11.9.01

Boston Marathon Bombing: Cell Phone Service Was Not “Shut Down”

In Other Terrorist Events on April 16, 2013 at 8:14 am

After the Boston Marathon bombing, there were news reports that cell phones were “shut down.”  A typical sentence:

Cell phone service was shut down in the area, the AP reported, to prevent any remote detonations.

But multiple cell phone companies say that while traffic was high, service was not interrupted, especially not by U.S. government request:

Wireless carriers say reports that authorities had shut down cellphone service in the Boston area are untrue.

“Verizon Wireless has not been asked by any government agency to turn down its wireless service,” Verizon spokesman Thomas Pica told me via email. “Any reports to that effect are inaccurate.”

The AP, which initially reported that the networks had been shut down, has walked back that claim in an updated report. “Minus some mild call blocking on our Boston network due to increased traffic, our service is operating normally,” Sprint spokeswoman Crystal Davis told the AP.

The New York Post still carries the “story,” but only in a headline (there is no text):

Cell phone service shut down in Boston to prevent remote detonations: report
Last Updated: 5:03 PM, April 15, 2013
Posted: 5:02 PM, April 15, 2013

Some Boston websites are not operating, and the LATimes has this confusing information, mixing the story that cell phones were shut down, yet Verizon and Sprint say they were not:

Following at least two explosions during the Boston Marathon, many websites in the area have gone offline and the Associated Press is reporting that the city is shutting down cellphone service to prevent use of the device to trigger a bomb.

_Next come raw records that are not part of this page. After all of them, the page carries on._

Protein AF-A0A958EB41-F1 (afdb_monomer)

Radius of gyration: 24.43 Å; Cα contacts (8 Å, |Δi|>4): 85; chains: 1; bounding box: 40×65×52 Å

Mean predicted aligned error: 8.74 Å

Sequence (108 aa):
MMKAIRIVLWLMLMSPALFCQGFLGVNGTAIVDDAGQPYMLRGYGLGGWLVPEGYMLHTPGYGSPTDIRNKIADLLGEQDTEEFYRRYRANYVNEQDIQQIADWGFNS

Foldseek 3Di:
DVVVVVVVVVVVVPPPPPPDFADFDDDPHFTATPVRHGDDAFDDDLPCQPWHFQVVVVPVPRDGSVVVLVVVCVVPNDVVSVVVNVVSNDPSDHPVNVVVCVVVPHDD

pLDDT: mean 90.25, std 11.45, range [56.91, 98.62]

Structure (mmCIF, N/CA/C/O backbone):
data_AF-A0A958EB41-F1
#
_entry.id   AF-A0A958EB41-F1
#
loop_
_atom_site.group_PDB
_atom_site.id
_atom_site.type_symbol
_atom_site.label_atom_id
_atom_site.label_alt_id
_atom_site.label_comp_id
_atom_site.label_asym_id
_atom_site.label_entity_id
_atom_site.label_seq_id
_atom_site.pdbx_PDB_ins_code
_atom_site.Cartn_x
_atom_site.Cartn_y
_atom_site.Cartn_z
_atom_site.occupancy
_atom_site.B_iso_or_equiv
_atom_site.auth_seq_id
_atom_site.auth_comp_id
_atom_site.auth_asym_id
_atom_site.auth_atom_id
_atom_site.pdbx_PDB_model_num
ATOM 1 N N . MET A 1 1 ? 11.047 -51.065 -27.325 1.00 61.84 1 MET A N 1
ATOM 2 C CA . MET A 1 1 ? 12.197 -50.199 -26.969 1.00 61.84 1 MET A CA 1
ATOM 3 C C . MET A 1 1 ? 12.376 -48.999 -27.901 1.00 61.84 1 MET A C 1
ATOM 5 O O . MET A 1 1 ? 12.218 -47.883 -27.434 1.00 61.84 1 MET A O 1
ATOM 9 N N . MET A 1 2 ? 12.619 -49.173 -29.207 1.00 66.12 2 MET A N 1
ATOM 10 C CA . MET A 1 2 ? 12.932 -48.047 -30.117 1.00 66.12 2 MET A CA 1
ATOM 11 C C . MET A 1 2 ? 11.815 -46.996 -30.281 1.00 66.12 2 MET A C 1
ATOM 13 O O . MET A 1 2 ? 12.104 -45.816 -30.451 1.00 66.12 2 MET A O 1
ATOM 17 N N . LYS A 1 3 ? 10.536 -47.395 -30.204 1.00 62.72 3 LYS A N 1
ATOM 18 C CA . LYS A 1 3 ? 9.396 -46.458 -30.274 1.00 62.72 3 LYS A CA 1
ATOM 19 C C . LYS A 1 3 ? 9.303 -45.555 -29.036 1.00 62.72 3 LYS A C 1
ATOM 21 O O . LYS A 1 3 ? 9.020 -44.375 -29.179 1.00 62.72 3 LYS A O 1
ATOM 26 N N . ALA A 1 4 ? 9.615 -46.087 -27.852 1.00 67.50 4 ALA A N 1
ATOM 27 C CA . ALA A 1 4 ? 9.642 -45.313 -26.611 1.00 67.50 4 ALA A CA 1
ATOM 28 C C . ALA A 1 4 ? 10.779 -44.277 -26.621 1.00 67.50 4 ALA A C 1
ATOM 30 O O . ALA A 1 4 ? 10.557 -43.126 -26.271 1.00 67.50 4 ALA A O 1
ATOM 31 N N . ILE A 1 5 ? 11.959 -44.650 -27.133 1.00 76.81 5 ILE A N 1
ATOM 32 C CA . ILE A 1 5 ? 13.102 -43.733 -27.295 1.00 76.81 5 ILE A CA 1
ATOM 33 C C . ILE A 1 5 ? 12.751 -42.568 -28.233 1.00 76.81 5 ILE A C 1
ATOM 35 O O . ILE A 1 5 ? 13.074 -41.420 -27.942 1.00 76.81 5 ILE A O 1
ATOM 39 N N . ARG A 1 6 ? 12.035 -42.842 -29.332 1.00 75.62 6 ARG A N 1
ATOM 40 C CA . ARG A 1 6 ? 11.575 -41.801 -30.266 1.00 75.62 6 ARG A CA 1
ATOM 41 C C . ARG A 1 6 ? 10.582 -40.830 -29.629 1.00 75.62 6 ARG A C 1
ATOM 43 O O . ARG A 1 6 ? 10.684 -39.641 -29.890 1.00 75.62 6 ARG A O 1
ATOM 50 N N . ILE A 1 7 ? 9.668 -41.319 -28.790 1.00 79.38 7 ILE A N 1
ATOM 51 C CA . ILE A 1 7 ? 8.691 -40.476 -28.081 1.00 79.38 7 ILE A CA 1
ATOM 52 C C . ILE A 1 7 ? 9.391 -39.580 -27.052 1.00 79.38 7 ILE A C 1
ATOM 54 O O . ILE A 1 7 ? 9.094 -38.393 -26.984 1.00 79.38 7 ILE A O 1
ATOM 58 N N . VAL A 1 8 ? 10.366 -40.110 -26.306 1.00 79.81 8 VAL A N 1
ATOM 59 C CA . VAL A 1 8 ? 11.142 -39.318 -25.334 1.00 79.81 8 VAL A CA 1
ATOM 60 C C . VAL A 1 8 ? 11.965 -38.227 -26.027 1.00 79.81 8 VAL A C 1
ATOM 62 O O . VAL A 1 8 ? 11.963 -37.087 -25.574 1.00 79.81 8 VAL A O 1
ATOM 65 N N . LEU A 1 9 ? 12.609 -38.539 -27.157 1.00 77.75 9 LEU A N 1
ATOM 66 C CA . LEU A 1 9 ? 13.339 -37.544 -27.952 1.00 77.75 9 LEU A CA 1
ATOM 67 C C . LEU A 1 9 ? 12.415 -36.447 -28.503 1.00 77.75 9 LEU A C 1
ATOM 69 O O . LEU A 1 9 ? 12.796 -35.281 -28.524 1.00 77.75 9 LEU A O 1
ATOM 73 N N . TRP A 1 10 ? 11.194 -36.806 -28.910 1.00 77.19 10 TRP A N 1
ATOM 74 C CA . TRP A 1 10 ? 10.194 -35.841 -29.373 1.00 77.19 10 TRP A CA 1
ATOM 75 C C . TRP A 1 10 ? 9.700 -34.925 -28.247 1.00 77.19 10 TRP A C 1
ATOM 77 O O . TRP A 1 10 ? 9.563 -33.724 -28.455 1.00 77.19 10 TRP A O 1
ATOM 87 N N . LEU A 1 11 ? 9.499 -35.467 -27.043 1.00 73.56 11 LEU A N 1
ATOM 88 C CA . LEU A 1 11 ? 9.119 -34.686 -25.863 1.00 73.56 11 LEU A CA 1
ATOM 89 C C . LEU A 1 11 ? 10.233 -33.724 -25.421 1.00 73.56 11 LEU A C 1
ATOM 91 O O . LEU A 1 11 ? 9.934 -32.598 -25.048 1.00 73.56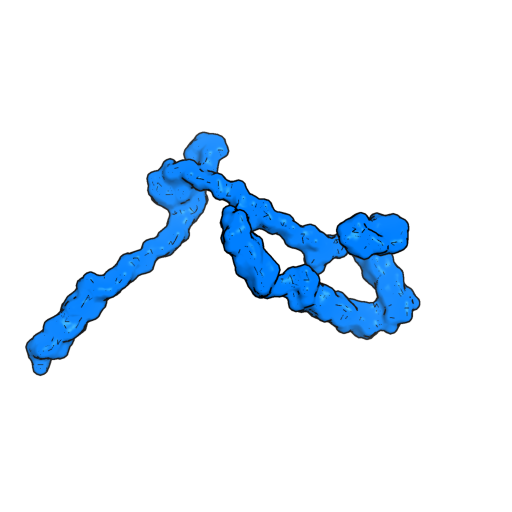 11 LEU A O 1
ATOM 95 N N . MET A 1 12 ? 11.508 -34.121 -25.521 1.00 72.56 12 MET A N 1
ATOM 96 C CA . MET A 1 12 ? 12.641 -33.236 -25.205 1.00 72.56 12 MET A CA 1
ATOM 97 C C . MET A 1 12 ? 12.797 -32.073 -26.196 1.00 72.56 12 MET A C 1
ATOM 99 O O . MET A 1 12 ? 13.182 -30.982 -25.788 1.00 72.56 12 MET A O 1
ATOM 103 N N . LEU A 1 13 ? 12.485 -32.286 -27.479 1.00 73.00 13 LEU A N 1
ATOM 104 C CA . LEU A 1 13 ? 12.538 -31.243 -28.514 1.00 73.00 13 LEU A CA 1
ATOM 105 C C . LEU A 1 13 ? 11.375 -30.242 -28.429 1.00 73.00 13 LEU A C 1
ATOM 107 O O . LEU A 1 13 ? 11.494 -29.138 -28.951 1.00 73.00 13 LEU A O 1
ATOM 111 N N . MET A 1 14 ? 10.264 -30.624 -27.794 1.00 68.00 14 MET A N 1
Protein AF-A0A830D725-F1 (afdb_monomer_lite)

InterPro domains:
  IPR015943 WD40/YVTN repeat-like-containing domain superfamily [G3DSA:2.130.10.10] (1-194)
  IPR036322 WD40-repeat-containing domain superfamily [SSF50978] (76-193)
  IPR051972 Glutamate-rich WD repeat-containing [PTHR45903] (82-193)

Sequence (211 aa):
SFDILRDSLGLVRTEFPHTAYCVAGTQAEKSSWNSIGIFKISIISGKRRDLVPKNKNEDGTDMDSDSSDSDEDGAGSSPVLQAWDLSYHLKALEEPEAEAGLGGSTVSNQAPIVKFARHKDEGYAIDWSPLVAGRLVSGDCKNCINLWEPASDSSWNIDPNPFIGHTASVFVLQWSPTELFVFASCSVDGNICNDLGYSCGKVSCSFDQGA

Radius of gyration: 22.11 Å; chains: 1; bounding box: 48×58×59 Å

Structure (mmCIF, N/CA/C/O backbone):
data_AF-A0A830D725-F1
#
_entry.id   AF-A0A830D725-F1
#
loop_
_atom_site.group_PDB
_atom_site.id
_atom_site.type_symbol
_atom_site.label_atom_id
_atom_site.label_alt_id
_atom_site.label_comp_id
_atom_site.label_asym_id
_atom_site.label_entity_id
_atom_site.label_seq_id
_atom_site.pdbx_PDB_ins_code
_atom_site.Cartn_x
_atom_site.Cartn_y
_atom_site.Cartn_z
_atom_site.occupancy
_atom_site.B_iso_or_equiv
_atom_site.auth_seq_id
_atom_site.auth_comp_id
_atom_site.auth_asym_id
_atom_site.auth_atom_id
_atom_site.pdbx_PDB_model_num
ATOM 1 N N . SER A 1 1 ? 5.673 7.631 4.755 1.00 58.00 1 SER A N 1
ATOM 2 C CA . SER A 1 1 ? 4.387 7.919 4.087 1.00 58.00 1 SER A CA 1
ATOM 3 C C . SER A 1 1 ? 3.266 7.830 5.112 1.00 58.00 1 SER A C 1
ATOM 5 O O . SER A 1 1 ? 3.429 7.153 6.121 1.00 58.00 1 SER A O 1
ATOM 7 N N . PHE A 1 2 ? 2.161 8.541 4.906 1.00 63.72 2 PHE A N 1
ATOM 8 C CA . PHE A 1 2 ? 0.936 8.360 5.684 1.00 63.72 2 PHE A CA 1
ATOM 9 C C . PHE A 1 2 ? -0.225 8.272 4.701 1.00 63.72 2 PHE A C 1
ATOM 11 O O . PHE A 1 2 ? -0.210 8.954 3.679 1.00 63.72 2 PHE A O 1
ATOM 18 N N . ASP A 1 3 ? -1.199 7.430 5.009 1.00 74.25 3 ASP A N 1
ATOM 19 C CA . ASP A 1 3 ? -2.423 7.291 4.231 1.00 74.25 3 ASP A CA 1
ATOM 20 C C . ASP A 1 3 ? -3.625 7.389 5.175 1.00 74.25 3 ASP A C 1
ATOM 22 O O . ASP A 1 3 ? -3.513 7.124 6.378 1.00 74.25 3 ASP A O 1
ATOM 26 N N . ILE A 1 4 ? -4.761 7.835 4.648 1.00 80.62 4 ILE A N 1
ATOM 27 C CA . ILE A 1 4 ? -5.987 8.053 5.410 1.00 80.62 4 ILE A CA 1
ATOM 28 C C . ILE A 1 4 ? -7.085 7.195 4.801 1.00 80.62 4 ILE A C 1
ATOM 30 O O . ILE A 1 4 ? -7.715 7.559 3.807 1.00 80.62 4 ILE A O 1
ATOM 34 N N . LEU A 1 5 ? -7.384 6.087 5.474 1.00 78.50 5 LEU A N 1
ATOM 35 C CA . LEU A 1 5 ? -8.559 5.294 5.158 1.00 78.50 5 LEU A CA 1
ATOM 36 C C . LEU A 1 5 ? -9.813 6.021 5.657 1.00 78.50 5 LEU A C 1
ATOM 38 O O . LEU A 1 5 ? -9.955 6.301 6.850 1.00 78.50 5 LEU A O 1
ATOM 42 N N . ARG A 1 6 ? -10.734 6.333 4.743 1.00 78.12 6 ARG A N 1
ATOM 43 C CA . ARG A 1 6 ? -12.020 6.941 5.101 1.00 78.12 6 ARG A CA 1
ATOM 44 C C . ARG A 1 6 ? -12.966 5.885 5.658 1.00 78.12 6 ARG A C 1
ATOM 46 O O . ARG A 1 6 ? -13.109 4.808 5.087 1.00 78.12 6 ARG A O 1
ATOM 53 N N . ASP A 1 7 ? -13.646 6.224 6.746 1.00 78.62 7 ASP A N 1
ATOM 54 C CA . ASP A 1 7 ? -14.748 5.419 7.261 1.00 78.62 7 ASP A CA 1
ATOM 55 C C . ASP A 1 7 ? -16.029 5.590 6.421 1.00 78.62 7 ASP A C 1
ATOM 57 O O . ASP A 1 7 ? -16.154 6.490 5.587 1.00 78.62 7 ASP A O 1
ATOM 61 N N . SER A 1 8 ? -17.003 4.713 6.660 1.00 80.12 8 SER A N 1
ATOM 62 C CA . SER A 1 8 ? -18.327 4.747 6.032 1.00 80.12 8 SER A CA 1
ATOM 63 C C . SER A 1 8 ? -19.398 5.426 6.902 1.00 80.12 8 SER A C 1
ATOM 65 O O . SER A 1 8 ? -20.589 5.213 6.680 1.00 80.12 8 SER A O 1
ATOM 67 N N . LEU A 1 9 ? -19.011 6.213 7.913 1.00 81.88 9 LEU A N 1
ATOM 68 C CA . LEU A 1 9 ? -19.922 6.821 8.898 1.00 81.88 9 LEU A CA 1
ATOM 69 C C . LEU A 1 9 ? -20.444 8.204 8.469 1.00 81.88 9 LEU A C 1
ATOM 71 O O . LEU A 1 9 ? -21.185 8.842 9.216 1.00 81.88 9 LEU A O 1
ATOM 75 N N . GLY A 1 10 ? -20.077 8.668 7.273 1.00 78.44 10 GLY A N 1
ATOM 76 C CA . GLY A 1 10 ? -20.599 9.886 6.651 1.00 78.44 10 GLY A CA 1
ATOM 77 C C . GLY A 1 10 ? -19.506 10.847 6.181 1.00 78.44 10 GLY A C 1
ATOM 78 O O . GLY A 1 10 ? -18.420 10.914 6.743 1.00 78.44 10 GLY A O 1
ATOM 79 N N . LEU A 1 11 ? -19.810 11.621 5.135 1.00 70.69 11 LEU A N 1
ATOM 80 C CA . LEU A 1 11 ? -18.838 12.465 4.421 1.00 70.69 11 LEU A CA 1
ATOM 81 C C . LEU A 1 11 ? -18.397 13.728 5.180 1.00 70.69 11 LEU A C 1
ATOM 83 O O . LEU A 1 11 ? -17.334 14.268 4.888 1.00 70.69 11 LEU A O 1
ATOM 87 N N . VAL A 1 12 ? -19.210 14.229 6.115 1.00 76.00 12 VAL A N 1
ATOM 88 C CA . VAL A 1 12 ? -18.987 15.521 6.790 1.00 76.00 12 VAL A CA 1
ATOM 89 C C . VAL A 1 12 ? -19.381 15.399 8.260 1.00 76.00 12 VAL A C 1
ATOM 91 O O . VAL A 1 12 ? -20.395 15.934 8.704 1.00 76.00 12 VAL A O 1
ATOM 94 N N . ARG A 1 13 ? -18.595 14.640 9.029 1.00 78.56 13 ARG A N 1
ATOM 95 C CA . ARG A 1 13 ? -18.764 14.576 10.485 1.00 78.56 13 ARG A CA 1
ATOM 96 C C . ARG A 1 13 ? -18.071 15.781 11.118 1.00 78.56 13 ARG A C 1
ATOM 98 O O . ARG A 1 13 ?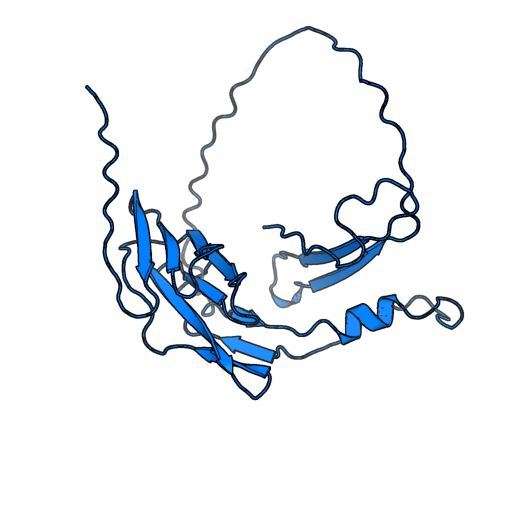 -16.850 15.892 11.107 1.00 78.56 13 ARG A O 1
ATOM 105 N N . THR A 1 14 ? -18.871 16.724 11.606 1.00 78.50 14 THR A N 1
ATOM 106 C CA . THR A 1 14 ? -18.397 17.932 12.306 1.00 78.50 14 THR A CA 1
ATOM 107 C C . THR A 1 14 ? -18.727 17.914 13.794 1.00 78.50 14 THR A C 1
ATOM 109 O O . THR A 1 14 ? -18.194 18.723 14.551 1.00 78.50 14 THR A O 1
ATOM 112 N N . GLU A 1 15 ? -19.608 17.008 14.217 1.00 80.06 15 GLU A N 1
ATOM 113 C CA . GLU A 1 15 ? -20.054 16.881 15.599 1.00 80.06 15 GLU A CA 1
ATOM 114 C C . GLU A 1 15 ? -19.154 15.918 16.373 1.00 80.06 15 GLU A C 1
ATOM 116 O O . GLU A 1 15 ? -18.865 14.809 15.934 1.00 80.06 15 GLU A O 1
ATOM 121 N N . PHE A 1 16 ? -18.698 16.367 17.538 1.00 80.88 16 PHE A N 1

Verizon said it has not been asked by government officials to shut off cellphone service. Meanwhile, Sprint said it did not turn off its cell phone service either, but it recommends people use text messages instead of phone calls as they have more of a chance of getting through.]

According to reports, two explosions went off at the finish line for the Boston Marathon, injuring dozens of people and killing at least two. That’s causing many to check websites for the city, resulting in Internet traffic jams that are bringing down the sites.

At the time of this writing, the Boston Globe’s website was down, which has forced the newspaper to turn to its Twitter account to report news to readers. Boston.com is also having issues, as is CityOfBoston.gov. Some on Twitter said earlier the Boston Herald’s website was down, but it appears to be up though it is running noticeably slower. That’s also the case for the website of the Boston Athletic Assn., which organized the Boston Marathon.

The Red Cross’ SafeAndWell.org website, which is used during disasters and emergency situations to help connect people, is also having a hard time loading. Anne Marie Borrego, a spokeswoman for the Red Cross, said the website is having a hard time working right now but said users should keep trying it.

“When you have a site that’s inundated, it’s just going to take some time,” she said. “Just keep checking back.”

The Hill reports that the FCC is not aware of a shut down:

The Associated Press initially reported that Boston police shut down cellphone service to prevent a remote detonation, but a police department spokesman denied the report.

A Federal Communications Commission official said the agency isn’t aware of any shut downs.